EXERCISE REQUIREMENTS
Among the entries below, only the lines starting at the one with "ATOM 106 N N" and ending at the one with "ATOM 108 C C", both included, are to be printed exactly.

INFORMATION GIVEN

────────────────

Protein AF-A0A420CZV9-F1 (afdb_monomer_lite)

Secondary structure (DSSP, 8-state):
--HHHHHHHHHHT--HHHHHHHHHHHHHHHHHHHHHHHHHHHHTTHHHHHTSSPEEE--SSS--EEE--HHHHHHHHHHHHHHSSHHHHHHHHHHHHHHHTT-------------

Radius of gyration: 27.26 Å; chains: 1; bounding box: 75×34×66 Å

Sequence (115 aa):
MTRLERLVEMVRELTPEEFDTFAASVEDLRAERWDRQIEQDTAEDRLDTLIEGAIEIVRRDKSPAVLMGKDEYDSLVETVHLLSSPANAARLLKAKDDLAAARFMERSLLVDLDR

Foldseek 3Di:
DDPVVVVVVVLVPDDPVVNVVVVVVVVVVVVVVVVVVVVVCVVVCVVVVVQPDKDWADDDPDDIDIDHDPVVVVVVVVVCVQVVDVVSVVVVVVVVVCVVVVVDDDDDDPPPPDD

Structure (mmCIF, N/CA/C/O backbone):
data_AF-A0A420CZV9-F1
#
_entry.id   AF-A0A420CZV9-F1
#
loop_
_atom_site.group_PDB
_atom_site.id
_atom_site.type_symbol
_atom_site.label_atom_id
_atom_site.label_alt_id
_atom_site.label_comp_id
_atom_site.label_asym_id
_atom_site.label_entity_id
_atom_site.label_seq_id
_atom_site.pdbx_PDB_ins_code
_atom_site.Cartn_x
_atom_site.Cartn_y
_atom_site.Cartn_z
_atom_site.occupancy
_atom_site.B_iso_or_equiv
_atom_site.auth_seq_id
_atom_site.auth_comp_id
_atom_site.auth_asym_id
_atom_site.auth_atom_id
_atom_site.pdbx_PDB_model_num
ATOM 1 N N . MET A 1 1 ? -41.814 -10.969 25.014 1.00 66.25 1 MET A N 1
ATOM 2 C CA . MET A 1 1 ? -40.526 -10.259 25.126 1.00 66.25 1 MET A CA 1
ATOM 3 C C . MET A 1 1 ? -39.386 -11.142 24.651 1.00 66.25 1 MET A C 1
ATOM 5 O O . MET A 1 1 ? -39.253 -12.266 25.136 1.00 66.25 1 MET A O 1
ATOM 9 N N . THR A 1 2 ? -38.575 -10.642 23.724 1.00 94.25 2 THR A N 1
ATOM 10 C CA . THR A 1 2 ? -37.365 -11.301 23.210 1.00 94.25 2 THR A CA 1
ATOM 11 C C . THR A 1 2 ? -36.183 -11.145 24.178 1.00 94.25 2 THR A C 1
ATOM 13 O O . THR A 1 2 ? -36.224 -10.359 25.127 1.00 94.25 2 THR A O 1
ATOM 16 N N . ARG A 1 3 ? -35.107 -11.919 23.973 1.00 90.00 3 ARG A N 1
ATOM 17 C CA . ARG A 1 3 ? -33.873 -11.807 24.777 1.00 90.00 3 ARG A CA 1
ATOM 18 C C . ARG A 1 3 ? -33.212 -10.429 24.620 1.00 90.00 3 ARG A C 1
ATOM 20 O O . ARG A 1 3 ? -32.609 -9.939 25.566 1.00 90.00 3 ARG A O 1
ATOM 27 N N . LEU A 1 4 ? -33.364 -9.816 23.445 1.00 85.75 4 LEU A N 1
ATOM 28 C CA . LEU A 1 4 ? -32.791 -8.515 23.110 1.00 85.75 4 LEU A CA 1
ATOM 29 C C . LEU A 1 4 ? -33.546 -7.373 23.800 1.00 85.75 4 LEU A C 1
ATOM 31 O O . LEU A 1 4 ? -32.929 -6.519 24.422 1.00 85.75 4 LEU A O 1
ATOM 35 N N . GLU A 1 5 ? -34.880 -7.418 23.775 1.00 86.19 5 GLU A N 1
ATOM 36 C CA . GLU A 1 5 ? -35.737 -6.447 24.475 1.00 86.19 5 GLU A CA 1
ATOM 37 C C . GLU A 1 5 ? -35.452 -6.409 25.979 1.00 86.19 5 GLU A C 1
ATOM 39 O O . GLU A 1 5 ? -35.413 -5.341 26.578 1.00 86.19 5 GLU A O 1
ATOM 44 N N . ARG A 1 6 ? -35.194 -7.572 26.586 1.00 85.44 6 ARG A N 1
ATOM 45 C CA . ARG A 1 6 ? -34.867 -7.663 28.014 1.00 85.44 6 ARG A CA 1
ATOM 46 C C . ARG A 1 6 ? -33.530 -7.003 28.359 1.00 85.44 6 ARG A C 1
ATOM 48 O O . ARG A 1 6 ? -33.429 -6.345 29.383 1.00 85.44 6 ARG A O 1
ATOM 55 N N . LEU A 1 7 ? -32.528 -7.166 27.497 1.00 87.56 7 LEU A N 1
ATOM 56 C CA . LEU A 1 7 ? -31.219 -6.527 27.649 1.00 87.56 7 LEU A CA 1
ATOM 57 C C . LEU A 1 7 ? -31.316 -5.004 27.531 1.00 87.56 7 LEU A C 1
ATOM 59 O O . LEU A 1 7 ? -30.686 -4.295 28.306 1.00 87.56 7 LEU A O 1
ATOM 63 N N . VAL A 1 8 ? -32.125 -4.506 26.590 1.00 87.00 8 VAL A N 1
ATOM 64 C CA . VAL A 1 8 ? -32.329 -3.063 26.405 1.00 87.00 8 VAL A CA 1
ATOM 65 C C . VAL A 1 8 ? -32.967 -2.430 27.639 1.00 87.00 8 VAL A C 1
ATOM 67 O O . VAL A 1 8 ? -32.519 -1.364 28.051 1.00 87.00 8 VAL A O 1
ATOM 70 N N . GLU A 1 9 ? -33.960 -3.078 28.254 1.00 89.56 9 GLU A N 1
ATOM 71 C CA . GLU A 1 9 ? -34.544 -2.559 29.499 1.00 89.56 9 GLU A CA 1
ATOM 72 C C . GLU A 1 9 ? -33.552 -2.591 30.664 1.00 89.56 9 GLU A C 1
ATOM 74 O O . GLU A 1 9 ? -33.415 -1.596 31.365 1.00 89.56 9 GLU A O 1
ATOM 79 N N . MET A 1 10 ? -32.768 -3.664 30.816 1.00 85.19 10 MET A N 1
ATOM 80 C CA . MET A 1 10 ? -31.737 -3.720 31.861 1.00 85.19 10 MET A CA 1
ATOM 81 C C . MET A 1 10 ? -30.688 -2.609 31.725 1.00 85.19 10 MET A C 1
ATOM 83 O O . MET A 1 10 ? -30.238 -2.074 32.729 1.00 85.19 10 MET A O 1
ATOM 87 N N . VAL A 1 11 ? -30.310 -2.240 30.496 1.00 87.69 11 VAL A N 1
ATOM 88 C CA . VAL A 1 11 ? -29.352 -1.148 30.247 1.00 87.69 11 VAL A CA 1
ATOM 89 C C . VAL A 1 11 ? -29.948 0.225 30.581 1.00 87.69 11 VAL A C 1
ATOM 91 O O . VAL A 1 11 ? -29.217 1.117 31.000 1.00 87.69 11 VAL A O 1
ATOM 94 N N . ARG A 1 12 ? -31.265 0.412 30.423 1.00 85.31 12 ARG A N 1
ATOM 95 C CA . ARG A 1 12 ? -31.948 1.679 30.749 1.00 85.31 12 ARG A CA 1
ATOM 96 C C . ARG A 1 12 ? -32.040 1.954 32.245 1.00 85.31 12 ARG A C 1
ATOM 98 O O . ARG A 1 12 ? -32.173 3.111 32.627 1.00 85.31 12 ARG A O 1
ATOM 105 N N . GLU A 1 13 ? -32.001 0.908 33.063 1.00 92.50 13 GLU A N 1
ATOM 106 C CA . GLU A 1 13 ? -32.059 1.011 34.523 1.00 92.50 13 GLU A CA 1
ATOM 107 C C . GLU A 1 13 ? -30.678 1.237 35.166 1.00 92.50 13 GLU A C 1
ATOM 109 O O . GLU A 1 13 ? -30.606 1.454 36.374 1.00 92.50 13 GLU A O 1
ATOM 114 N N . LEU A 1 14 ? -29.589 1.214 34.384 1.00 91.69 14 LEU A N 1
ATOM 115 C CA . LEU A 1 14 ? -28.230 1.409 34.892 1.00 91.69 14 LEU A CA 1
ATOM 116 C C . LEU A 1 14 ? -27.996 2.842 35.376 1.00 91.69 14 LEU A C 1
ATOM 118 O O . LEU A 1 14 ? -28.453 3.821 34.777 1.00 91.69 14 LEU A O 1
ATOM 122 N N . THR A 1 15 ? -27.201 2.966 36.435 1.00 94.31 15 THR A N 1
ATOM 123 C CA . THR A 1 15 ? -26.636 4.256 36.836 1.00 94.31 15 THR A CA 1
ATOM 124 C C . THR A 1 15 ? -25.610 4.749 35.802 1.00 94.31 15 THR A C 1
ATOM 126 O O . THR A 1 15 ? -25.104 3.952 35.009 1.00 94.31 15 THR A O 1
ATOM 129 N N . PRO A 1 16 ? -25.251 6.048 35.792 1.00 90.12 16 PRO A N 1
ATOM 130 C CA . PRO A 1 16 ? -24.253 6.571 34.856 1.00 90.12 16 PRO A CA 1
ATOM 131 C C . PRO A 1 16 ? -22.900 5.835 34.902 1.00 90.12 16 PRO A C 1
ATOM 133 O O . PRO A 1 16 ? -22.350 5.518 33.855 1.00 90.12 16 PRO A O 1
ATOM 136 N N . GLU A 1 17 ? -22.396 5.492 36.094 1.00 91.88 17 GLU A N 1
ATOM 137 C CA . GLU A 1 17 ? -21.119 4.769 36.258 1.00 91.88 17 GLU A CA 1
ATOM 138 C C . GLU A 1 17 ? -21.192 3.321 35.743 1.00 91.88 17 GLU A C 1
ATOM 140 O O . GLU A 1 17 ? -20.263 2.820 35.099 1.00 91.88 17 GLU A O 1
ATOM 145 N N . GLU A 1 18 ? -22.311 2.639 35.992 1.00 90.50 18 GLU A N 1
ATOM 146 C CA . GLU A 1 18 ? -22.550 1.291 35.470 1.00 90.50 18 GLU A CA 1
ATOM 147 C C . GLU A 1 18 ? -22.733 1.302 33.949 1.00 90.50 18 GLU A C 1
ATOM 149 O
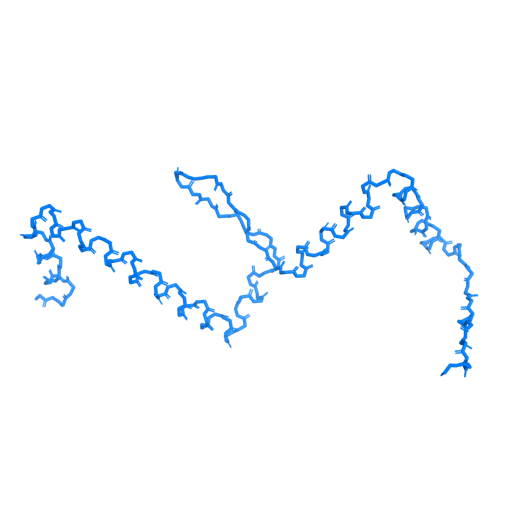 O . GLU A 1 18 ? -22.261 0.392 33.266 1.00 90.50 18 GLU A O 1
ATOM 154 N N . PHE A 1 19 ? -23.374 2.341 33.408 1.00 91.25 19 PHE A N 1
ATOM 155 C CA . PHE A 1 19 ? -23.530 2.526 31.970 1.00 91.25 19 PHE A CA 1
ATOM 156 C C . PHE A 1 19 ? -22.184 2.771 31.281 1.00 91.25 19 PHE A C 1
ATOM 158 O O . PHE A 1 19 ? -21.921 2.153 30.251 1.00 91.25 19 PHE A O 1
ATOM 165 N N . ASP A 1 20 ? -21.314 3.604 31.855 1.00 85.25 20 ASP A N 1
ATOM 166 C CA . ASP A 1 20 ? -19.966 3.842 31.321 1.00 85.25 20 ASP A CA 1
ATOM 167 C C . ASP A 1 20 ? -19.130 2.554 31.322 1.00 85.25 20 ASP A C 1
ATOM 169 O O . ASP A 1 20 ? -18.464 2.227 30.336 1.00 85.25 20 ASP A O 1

────────────────

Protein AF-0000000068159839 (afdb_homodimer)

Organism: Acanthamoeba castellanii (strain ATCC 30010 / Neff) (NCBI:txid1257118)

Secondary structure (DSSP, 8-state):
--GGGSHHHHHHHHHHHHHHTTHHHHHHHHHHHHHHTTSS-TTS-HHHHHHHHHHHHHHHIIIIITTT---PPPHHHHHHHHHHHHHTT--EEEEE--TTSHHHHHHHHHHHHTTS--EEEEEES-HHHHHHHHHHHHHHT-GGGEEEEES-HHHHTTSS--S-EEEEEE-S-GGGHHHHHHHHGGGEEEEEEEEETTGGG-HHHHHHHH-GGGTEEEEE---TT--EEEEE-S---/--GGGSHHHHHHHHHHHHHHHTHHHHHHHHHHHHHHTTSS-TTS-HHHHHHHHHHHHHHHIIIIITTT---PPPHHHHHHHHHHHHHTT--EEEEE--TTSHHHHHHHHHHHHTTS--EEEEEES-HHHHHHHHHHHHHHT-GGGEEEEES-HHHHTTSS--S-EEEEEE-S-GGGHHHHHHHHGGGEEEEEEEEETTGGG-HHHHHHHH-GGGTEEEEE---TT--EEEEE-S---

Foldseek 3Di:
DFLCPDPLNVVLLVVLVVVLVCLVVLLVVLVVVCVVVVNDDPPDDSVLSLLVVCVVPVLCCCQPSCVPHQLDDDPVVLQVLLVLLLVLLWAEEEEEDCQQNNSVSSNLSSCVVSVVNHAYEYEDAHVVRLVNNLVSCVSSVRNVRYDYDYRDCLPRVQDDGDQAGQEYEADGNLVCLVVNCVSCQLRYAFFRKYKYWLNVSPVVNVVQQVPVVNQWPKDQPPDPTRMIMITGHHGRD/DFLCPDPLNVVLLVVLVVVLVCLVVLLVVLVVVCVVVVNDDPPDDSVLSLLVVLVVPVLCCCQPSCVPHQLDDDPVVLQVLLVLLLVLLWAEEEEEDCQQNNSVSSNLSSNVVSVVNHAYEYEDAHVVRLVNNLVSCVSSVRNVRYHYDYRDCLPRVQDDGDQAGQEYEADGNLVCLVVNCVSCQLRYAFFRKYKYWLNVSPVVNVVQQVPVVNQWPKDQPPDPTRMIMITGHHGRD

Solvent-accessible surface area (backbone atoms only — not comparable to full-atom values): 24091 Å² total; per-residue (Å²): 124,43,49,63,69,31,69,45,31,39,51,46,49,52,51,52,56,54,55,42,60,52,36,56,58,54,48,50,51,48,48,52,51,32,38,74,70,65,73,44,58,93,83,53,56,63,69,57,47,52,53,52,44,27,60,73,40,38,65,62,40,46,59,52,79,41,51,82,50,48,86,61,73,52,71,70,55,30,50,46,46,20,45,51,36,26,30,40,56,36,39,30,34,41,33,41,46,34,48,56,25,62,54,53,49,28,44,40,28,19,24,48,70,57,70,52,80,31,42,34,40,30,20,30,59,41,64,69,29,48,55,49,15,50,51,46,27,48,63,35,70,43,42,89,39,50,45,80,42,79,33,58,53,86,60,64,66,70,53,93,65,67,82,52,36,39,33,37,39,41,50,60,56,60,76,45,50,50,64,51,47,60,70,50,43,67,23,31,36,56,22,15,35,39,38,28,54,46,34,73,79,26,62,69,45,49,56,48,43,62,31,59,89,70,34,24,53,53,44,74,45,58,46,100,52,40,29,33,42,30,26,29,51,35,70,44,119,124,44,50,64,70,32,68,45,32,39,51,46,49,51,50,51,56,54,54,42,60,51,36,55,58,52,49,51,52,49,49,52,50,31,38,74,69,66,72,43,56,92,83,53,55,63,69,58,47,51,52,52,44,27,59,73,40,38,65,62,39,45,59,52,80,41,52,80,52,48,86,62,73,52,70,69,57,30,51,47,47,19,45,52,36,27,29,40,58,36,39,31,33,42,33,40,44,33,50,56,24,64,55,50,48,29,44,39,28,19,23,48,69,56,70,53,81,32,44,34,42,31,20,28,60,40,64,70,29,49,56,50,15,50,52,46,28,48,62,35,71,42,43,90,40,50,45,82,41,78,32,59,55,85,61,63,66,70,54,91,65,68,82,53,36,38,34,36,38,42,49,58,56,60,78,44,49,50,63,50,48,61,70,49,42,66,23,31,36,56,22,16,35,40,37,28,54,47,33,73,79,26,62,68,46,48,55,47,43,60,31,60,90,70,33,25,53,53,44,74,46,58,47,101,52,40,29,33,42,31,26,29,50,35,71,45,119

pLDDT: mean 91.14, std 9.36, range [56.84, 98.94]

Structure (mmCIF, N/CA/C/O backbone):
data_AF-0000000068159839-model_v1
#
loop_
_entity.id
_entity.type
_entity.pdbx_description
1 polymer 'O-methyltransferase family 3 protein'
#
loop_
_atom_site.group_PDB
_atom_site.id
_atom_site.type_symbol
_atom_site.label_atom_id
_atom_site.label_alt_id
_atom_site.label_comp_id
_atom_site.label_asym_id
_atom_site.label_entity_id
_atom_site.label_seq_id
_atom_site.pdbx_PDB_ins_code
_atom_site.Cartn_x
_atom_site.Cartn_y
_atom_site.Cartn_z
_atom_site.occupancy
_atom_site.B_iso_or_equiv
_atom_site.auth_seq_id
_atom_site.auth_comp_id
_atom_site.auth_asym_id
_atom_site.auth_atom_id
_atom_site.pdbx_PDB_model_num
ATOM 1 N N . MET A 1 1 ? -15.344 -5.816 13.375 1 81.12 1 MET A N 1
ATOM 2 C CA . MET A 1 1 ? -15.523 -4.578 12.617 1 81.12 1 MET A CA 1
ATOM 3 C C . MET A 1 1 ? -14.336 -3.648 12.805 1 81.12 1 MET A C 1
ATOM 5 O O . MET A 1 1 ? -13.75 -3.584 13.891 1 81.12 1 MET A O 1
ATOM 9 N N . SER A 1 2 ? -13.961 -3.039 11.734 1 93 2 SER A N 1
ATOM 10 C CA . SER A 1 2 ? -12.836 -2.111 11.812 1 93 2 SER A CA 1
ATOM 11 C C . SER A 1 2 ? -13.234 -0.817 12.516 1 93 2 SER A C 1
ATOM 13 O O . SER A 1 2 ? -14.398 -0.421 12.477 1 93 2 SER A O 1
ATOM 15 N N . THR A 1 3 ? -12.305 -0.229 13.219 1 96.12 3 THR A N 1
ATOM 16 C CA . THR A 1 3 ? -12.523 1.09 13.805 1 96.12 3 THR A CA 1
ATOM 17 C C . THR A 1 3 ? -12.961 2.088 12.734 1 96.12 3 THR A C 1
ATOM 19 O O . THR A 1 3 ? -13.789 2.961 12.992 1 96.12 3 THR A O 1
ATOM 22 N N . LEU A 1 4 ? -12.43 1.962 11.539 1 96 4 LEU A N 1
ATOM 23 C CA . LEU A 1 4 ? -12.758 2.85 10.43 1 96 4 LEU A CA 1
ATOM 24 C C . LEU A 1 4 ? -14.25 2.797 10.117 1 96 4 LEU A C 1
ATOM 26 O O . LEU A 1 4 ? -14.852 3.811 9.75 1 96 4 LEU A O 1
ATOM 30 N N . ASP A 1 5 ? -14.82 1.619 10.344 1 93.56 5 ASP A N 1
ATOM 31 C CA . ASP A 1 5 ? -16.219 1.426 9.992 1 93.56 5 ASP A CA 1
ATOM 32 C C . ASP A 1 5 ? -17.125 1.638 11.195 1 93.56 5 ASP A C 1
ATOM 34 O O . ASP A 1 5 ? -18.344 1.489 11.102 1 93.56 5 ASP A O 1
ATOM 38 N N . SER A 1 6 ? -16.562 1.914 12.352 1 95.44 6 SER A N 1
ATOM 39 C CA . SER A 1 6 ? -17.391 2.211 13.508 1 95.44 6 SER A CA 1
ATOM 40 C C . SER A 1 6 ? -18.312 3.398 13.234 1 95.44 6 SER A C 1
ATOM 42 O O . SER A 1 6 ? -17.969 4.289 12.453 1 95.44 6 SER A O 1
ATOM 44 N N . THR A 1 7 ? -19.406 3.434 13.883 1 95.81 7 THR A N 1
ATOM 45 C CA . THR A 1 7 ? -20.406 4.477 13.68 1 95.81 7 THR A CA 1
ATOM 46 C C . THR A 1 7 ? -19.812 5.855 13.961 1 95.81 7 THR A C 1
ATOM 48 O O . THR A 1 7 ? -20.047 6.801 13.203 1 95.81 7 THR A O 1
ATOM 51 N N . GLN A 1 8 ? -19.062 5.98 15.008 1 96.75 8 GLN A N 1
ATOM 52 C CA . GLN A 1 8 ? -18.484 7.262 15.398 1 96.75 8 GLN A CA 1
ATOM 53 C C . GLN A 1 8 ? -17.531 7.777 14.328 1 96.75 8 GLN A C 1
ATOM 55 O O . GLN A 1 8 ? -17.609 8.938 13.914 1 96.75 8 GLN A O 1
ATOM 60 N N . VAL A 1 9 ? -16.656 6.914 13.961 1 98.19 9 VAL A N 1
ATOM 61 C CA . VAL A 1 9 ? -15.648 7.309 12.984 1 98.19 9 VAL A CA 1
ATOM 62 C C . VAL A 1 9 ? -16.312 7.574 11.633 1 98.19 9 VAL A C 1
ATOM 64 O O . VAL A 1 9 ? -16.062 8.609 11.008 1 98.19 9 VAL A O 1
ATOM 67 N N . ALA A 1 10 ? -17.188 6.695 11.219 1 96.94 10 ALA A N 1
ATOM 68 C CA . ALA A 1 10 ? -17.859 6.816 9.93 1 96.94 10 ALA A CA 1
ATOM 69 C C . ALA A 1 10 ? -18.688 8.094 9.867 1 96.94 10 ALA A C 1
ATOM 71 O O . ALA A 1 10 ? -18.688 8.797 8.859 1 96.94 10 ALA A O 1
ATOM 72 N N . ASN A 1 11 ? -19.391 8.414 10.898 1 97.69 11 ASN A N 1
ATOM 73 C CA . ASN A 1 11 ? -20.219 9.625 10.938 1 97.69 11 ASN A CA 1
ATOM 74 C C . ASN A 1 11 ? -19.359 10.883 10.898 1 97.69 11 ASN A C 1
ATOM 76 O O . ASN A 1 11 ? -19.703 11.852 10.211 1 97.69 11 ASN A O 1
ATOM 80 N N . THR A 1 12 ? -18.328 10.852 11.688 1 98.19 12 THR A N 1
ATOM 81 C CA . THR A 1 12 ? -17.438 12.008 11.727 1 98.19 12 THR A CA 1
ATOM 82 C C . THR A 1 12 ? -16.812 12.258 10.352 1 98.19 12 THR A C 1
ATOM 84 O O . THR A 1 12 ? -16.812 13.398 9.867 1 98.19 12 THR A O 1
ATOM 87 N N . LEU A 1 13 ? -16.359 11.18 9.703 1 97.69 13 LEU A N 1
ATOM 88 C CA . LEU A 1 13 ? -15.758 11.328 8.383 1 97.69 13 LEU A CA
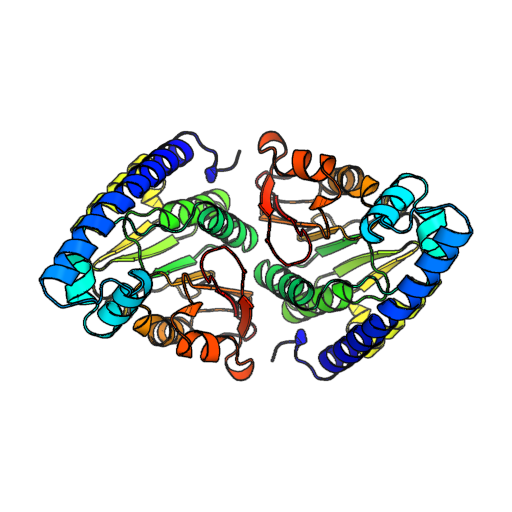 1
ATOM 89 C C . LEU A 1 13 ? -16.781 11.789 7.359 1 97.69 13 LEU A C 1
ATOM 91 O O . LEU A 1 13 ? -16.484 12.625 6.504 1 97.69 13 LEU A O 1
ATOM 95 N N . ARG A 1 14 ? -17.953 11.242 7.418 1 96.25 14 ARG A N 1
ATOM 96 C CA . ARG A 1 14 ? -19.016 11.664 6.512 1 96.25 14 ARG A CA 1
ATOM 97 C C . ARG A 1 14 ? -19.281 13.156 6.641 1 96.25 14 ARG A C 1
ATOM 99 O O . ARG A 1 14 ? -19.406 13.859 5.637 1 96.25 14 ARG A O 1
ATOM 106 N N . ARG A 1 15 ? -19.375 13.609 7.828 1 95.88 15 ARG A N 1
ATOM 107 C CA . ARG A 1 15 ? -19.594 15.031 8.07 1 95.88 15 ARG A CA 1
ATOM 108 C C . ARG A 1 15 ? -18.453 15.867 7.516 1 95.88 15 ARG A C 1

────────────────

WRITTEN RESPONSE
ATOM 106 N N . ARG A 1 15 ? -19.375 13.609 7.828 1 95.88 15 ARG A N 1
ATOM 107 C CA . ARG A 1 15 ? -19.594 15.031 8.07 1 95.88 15 ARG A CA 1
ATOM 108 C C . ARG A 1 15 ? -18.453 15.867 7.516 1 95.88 15 ARG A C 1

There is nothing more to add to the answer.